Created on 2020-04-17 by the reprex package (v0.3.0)

Any comments from any of those involved in this discussion (@polettif @luukvdmeer @sridharraman @tuesd4y @stmarcin @tbuckl) would be greatly appreciated. Even better, could you please copy-paste the following bit, and insert :+1: / :-1: / anything else to convey your opinions:


  • [ ] Would it be useful to offer the ability to construct "transfers.txt" tables for feeds that lack these?
  • [ ] Would that will be useful even if it took > 10 minutes for a table to be processed?
  • [ ] Would it be better to just use direct distances, allowing a table to be constructed in < 1 minute or so, but with potentially inaccurate transfer times?

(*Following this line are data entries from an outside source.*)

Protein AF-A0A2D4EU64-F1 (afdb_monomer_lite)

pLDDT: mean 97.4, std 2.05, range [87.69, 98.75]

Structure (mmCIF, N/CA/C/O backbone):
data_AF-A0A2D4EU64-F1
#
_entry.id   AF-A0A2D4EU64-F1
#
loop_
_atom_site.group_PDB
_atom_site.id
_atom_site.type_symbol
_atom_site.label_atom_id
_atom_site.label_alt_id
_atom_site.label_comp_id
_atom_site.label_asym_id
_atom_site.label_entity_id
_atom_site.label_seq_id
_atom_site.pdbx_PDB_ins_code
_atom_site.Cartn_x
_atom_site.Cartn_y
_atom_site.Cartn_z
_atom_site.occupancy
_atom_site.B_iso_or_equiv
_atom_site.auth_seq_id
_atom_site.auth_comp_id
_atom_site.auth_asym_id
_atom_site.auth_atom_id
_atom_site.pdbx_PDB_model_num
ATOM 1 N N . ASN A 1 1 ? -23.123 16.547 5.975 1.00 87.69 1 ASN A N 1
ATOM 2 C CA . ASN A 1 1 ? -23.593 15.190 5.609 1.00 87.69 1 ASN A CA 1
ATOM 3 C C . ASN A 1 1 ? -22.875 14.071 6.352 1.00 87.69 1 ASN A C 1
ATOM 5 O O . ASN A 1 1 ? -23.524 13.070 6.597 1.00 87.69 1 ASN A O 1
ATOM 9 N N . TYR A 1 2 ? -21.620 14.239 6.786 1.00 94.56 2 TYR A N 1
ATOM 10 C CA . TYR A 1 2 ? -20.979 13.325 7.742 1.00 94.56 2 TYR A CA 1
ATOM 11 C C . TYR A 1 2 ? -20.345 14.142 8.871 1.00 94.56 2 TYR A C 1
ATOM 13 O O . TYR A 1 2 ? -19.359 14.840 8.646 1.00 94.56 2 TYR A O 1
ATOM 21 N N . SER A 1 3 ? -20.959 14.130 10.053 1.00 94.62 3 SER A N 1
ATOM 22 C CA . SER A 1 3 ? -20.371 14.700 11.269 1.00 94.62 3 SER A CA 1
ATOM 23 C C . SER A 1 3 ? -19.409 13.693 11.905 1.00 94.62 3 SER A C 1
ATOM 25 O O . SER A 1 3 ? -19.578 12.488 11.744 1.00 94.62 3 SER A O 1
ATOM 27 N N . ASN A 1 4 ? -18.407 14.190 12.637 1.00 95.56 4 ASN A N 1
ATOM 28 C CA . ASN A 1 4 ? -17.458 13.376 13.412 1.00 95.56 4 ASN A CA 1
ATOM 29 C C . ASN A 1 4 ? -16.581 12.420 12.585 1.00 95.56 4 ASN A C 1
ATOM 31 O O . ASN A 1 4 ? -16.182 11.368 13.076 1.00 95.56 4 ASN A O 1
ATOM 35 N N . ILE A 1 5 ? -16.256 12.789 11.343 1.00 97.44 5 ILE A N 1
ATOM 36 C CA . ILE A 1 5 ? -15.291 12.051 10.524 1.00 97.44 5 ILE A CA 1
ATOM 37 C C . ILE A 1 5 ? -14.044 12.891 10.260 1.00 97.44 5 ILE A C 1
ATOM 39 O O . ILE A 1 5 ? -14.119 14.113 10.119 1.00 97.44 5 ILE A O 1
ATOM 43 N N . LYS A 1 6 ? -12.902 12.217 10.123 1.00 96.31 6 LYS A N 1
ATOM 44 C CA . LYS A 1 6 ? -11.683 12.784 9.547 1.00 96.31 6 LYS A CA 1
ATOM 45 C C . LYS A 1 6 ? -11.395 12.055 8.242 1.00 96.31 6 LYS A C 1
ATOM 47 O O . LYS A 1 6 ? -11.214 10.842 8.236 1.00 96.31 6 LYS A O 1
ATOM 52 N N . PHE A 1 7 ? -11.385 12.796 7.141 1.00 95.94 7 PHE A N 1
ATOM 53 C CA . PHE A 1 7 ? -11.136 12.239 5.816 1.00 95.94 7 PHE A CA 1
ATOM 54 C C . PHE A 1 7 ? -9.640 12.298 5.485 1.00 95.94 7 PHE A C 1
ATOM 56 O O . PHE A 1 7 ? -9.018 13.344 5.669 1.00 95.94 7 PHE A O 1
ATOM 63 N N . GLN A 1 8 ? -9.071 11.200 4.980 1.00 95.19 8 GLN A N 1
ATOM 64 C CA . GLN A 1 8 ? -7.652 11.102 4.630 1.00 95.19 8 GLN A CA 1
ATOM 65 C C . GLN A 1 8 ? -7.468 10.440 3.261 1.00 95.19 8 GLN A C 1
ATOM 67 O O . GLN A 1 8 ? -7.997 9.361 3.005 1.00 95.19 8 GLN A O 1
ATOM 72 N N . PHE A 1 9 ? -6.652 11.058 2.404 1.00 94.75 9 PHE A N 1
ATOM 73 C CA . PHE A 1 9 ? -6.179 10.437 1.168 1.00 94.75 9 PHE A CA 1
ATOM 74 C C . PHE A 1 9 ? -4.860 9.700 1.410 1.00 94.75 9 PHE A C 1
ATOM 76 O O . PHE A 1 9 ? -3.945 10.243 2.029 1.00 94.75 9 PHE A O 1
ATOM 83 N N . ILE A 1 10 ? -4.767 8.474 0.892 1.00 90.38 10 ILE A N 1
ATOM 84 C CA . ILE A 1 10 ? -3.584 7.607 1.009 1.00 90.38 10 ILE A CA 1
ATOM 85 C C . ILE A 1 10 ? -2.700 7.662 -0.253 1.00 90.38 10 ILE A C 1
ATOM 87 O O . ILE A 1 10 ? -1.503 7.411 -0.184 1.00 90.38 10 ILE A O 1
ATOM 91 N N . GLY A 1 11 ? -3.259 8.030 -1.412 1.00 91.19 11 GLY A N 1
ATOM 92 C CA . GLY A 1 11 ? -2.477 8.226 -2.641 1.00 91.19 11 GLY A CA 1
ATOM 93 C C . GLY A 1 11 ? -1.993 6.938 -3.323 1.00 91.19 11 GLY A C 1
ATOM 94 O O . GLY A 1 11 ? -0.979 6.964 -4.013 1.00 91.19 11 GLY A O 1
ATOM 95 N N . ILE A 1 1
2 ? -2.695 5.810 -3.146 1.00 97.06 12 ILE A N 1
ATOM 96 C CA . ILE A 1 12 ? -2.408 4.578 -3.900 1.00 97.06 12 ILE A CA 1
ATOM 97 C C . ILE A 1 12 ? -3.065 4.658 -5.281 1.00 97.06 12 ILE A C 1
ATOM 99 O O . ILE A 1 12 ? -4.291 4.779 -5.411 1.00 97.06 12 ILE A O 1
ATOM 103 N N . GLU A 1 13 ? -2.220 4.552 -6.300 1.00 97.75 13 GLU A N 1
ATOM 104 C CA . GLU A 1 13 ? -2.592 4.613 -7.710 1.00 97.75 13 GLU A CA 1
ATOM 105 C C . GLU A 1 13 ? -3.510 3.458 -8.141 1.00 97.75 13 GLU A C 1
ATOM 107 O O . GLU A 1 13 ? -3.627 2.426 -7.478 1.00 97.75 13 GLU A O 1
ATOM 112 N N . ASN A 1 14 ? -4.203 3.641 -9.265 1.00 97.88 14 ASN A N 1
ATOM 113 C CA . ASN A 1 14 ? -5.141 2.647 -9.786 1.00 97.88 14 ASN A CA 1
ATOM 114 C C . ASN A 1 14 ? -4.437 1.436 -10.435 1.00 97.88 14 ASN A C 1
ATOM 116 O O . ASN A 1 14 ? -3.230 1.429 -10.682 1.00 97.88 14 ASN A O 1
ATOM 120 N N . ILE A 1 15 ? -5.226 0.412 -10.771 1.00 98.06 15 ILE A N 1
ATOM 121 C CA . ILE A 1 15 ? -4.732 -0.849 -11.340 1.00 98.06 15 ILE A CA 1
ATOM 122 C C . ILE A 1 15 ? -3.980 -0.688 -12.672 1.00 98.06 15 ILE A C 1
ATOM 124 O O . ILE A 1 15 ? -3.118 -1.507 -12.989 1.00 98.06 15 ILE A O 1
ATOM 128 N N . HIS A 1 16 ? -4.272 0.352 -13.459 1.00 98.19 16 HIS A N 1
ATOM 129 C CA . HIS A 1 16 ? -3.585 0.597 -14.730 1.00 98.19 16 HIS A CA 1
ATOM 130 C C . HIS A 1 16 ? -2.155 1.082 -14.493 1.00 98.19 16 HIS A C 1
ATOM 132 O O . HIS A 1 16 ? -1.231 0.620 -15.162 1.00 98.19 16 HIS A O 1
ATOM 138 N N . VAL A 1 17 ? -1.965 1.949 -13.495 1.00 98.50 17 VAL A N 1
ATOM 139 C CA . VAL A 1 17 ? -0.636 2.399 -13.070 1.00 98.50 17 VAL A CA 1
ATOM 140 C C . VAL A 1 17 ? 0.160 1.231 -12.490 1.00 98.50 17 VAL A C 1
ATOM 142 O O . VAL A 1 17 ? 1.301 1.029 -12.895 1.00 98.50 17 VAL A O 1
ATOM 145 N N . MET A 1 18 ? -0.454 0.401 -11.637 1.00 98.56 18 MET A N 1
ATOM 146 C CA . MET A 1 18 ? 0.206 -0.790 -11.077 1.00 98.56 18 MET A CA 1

Note in regard to the last one that there is no standard describing how transfer times should be calculated, and the kinds of times calculated above are likely more accurate than those provided by most feeds anyway. Feeds typically just state multiples of 60 or 100 seconds, and the SD around the average slope in the above graph is 64 seconds, so around that value anyway, suggesting direct distances may be good enough?

The street network distance calculations alone take nearly 10 minutes here, with pre-processing of that network also taking several minutes, so the whole thing is likely up towards 20 minutes. Using direct distances, the whole table can be constructed in around 20 seconds.

mpadge avatar Apr 17 '20 14:04 mpadge

Sorry, I missed your edit of the previous post @mpadge.

Very interesting comparison between the direct distance and network distance approach! I agree that the GTFS specification is very vague about how to 'interpolate' transfers when no transfers.txt file is present. From the specification:

When calculating an itinerary, GTFS-consuming applications interpolate transfers based on allowable time and stop proximity. Transfers.txt specifies additional rules and overrides for selected transfers.

Personally, if I had to chose I would prefer the faster solution with euclidean distances. Either way the result will be an approximation. When the transfers.txt file is missing, I accept already that transfers will not be handled 100% correctly. I think I would then prefer a faster, easier solution over a more complicated one that might lead to a (slightly) better approximation in some cases. In other cases the euclidean distance might even be better. In the Vienna GTFS, for example, the U-Bahn and S-Bahn tracks within the same building are modeled as two different stops. Will network routing with OpenStreetMap data then yield correct transfer times, or will it give a transfer time of 0?

However, I do think the network approach is very interesting, and as you said, there seems to be no one offering something like that yet. Therefore, I do think it is a useful option, even if it takes long. You only have to do this step when the GTFS files have been updated, right? Might it be a possibility to give both options? For example by means of a distance_type argument that can be set to euclidean or network? The heavier dependencies like dodgr can then be listed in suggests in the DESCRIPTION file (probably that was already the plan either way).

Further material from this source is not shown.